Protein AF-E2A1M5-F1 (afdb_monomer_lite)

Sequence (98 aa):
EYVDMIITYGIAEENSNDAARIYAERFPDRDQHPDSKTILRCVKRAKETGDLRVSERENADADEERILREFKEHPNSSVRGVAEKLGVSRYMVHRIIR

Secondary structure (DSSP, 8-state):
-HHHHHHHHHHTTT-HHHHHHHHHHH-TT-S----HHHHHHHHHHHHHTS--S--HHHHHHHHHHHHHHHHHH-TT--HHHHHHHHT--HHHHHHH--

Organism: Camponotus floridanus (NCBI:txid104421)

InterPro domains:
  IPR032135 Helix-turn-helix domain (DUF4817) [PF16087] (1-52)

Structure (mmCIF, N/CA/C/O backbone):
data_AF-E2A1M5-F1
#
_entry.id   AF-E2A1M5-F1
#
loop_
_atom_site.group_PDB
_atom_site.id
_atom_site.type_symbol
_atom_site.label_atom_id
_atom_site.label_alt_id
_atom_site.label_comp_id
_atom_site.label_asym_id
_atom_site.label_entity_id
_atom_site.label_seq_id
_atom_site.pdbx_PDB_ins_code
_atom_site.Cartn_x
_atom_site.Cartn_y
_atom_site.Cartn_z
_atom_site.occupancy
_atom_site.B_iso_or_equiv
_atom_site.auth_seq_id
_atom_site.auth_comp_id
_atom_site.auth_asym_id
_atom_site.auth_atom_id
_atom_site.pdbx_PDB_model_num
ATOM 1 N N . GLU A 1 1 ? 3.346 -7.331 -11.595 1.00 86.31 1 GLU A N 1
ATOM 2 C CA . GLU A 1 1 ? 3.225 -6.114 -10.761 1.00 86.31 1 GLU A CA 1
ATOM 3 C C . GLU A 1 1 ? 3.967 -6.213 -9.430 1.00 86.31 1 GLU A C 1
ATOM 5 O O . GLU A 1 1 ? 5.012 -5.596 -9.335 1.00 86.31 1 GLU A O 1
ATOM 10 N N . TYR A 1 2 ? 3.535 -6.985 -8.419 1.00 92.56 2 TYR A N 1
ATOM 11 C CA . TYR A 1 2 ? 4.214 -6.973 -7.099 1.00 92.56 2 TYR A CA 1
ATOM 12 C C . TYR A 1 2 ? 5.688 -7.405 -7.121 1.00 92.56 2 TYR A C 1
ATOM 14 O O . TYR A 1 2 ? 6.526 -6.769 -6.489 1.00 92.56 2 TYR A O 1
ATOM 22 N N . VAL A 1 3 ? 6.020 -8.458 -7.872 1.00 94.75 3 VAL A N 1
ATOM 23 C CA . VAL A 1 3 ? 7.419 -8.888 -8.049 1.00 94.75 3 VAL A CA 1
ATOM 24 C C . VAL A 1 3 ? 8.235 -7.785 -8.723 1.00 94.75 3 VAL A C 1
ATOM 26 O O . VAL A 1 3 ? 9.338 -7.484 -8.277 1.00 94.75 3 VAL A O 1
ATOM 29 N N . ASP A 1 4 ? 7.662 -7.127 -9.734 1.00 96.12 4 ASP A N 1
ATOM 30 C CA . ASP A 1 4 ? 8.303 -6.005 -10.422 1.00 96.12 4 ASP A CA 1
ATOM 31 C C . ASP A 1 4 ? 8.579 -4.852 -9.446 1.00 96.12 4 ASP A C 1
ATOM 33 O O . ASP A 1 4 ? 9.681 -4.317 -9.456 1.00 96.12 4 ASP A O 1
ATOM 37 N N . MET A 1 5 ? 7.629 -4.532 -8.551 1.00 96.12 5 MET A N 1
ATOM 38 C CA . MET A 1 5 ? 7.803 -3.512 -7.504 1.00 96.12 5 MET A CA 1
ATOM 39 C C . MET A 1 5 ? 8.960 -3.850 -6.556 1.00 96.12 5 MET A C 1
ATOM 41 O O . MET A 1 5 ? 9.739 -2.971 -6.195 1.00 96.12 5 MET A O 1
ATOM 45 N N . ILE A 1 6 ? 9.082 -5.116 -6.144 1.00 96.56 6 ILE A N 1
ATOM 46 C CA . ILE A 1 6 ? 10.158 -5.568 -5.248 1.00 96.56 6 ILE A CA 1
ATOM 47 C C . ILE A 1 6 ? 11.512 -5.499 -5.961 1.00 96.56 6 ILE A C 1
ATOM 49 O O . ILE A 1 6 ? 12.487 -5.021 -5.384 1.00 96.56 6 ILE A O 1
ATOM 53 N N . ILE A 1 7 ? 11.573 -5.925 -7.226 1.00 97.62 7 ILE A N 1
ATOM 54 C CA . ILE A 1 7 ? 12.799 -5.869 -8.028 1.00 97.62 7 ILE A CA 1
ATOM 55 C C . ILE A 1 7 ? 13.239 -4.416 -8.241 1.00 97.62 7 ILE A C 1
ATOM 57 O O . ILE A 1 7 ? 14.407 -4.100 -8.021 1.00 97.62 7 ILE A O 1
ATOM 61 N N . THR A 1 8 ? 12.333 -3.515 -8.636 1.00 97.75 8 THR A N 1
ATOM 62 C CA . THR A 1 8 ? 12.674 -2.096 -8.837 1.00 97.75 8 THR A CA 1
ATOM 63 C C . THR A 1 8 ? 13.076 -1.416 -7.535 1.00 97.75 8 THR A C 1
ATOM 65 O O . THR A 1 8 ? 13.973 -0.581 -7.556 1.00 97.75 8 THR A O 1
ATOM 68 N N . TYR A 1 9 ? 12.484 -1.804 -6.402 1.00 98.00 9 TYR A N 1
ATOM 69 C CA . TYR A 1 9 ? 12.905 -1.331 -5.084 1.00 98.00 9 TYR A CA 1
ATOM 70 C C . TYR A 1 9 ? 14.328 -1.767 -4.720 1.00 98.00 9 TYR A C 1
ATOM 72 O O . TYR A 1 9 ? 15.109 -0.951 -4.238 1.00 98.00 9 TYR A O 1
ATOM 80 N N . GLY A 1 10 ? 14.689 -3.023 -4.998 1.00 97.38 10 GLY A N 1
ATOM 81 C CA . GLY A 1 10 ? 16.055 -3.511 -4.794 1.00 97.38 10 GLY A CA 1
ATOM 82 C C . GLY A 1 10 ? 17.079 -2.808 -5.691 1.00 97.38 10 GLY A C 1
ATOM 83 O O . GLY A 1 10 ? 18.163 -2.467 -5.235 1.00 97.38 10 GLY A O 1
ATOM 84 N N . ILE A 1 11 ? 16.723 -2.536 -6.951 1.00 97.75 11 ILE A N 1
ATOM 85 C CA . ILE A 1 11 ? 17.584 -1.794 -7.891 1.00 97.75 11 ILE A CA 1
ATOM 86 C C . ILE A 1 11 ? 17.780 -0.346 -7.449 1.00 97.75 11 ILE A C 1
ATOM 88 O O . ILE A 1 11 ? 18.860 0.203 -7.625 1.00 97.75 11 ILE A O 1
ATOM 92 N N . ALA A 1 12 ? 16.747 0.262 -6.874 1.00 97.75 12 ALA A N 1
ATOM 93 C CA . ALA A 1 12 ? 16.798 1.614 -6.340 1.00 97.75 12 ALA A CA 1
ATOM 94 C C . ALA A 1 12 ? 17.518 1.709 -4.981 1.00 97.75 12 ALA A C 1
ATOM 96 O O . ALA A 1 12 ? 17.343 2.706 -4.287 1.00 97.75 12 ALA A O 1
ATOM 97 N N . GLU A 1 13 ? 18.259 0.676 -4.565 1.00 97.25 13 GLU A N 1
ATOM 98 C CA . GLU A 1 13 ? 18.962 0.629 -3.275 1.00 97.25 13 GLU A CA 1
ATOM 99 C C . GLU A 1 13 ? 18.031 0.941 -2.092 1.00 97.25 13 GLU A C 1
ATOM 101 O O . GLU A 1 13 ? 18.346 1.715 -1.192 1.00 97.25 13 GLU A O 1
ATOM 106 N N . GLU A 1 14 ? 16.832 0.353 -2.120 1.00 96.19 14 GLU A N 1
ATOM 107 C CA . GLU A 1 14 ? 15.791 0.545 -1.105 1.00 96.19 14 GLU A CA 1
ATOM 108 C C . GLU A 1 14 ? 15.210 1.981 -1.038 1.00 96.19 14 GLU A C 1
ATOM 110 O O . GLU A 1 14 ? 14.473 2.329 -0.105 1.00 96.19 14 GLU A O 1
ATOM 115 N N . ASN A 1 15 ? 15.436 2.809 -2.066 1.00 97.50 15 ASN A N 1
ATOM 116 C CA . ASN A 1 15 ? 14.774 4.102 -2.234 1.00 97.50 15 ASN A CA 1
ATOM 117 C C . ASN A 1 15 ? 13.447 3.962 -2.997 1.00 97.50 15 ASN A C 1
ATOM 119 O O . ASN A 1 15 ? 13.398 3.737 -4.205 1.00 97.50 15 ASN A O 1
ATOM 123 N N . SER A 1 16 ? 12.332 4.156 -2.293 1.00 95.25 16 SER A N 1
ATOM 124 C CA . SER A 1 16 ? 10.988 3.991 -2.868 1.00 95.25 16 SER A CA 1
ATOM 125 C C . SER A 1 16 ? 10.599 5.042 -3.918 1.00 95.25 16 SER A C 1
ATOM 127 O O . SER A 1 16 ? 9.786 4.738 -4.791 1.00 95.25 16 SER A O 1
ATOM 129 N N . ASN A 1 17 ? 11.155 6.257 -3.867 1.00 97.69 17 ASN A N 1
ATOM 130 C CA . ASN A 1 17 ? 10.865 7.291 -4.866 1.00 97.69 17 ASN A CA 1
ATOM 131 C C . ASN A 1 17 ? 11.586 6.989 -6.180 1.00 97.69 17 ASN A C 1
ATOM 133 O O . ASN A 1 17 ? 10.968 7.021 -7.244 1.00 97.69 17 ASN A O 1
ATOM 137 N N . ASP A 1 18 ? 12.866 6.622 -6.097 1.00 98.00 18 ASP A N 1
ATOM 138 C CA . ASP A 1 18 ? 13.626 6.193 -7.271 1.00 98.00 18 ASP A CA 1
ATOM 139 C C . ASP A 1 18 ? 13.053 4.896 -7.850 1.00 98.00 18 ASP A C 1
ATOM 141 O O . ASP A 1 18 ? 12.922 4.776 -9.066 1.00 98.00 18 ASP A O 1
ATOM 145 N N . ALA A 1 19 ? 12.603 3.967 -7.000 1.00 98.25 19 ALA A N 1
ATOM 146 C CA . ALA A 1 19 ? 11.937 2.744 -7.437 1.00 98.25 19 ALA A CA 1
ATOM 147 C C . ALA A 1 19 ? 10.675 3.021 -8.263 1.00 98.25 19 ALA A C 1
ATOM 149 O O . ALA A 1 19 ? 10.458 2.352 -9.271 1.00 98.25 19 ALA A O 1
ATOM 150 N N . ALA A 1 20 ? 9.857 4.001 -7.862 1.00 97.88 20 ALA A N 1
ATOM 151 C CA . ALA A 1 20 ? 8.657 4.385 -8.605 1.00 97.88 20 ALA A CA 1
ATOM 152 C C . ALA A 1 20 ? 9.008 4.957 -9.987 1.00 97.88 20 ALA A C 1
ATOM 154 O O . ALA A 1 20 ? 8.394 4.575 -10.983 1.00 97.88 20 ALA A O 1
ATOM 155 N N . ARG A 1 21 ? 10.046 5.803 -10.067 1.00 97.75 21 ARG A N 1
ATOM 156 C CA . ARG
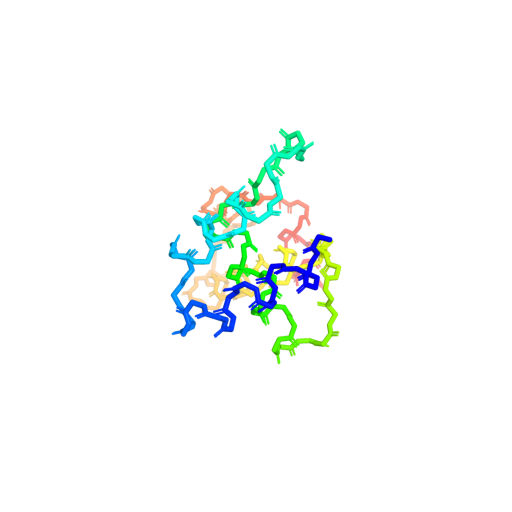 A 1 21 ? 10.553 6.319 -11.348 1.00 97.75 21 ARG A CA 1
ATOM 157 C C . ARG A 1 21 ? 11.062 5.187 -12.245 1.00 97.75 21 ARG A C 1
ATOM 159 O O . ARG A 1 21 ? 10.617 5.073 -13.381 1.00 97.75 21 ARG A O 1
ATOM 166 N N . ILE A 1 22 ? 11.925 4.316 -11.719 1.00 97.94 22 ILE A N 1
ATOM 167 C CA . ILE A 1 22 ? 12.491 3.175 -12.460 1.00 97.94 22 ILE A CA 1
ATOM 168 C C . ILE A 1 22 ? 11.385 2.225 -12.936 1.00 97.94 22 ILE A C 1
ATOM 170 O O . ILE A 1 22 ? 11.469 1.674 -14.033 1.00 97.94 22 ILE A O 1
ATOM 174 N N . TYR A 1 23 ? 10.341 2.017 -12.131 1.00 97.88 23 TYR A N 1
ATOM 175 C CA . TYR A 1 23 ? 9.200 1.194 -12.521 1.00 97.88 23 TYR A CA 1
ATOM 176 C C . TYR A 1 23 ? 8.456 1.794 -13.717 1.00 97.88 23 TYR A C 1
ATOM 178 O O . TYR A 1 23 ? 8.197 1.075 -14.680 1.00 97.88 23 TYR A O 1
ATOM 186 N N . ALA A 1 24 ? 8.141 3.093 -13.682 1.00 97.25 24 ALA A N 1
ATOM 187 C CA . ALA A 1 24 ? 7.469 3.774 -14.789 1.00 97.25 24 ALA A CA 1
ATOM 188 C C . ALA A 1 24 ? 8.320 3.752 -16.073 1.00 97.25 24 ALA A C 1
ATOM 190 O O . ALA A 1 24 ? 7.807 3.463 -17.149 1.00 97.25 24 ALA A O 1
ATOM 191 N N . GLU A 1 25 ? 9.634 3.967 -15.953 1.00 97.00 25 GLU A N 1
ATOM 192 C CA . GLU A 1 25 ? 10.573 3.895 -17.081 1.00 97.00 25 GLU A CA 1
ATOM 193 C C . GLU A 1 25 ? 10.655 2.489 -17.697 1.00 97.00 25 GLU A C 1
ATOM 195 O O . GLU A 1 25 ? 10.761 2.349 -18.914 1.00 97.00 25 GLU A O 1
ATOM 200 N N . ARG A 1 26 ? 10.606 1.435 -16.872 1.00 96.69 26 ARG A N 1
ATOM 201 C CA . ARG A 1 26 ? 10.676 0.040 -17.341 1.00 96.69 26 ARG A CA 1
ATOM 202 C C . ARG A 1 26 ? 9.380 -0.486 -17.937 1.00 96.69 26 ARG A C 1
ATOM 204 O O . ARG A 1 26 ? 9.434 -1.405 -18.751 1.00 96.69 26 ARG A O 1
ATOM 211 N N . PHE A 1 27 ? 8.237 0.037 -17.508 1.00 96.00 27 PHE A N 1
ATOM 212 C CA . PHE A 1 27 ? 6.921 -0.450 -17.918 1.00 96.00 27 PHE A CA 1
ATOM 213 C C . PHE A 1 27 ? 6.034 0.692 -18.435 1.00 96.00 27 PHE A C 1
ATOM 215 O O . PHE A 1 27 ? 4.951 0.889 -17.882 1.00 96.00 27 PHE A O 1
ATOM 222 N N . PRO A 1 28 ? 6.451 1.426 -19.486 1.00 95.25 28 PRO A N 1
ATOM 223 C CA . PRO A 1 28 ? 5.755 2.630 -19.946 1.00 95.25 28 PRO A CA 1
ATOM 224 C C . PRO A 1 28 ? 4.345 2.353 -20.486 1.00 95.25 28 PRO A C 1
ATOM 
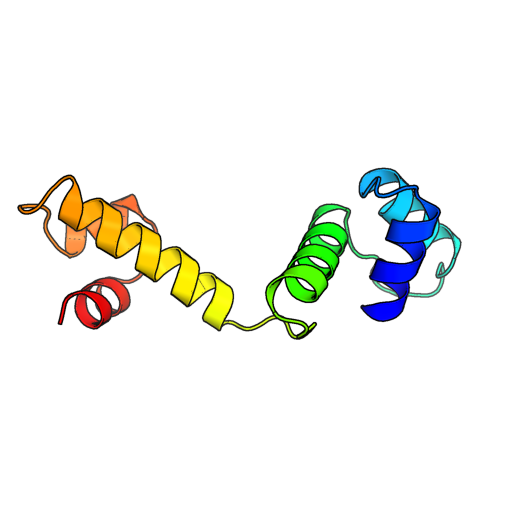226 O O . PRO A 1 28 ? 3.490 3.228 -20.431 1.00 95.25 28 PRO A O 1
ATOM 229 N N . ASP A 1 29 ? 4.082 1.132 -20.963 1.00 96.19 29 ASP A N 1
ATOM 230 C CA . ASP A 1 29 ? 2.795 0.743 -21.556 1.00 96.19 29 ASP A CA 1
ATOM 231 C C . ASP A 1 29 ? 1.749 0.279 -20.523 1.00 96.19 29 ASP A C 1
ATOM 233 O O . ASP A 1 29 ? 0.674 -0.189 -20.897 1.00 96.19 29 ASP A O 1
ATOM 237 N N . ARG A 1 30 ? 2.047 0.338 -19.214 1.00 92.88 30 ARG A N 1
ATOM 238 C CA . ARG A 1 30 ? 1.065 -0.008 -18.170 1.00 92.88 30 ARG A CA 1
ATOM 239 C C . ARG A 1 30 ? 0.165 1.187 -17.875 1.00 92.88 30 ARG A C 1
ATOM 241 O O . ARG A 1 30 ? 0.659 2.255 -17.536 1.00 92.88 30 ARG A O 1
━━━━━━━━
_TASK TO COMPLETE_
Your answer must be the lines above from the one containing "ATOM 24 C C" to the one containing "ATOM 30 C CA", both included, restated word for word.

_WRITTEN ANSWER_
ATOM 24 C C . VAL A 1 3 ? 8.235 -7.785 -8.723 1.00 94.75 3 VAL A C 1
ATOM 26 O O . VAL A 1 3 ? 9.338 -7.484 -8.277 1.00 94.75 3 VAL A O 1
ATOM 29 N N . ASP A 1 4 ? 7.662 -7.127 -9.734 1.00 96.12 4 ASP A N 1
ATOM 30 C CA . ASP A 1 4 ? 8.303 -6.005 -10.422 1.00 96.12 4 ASP A CA 1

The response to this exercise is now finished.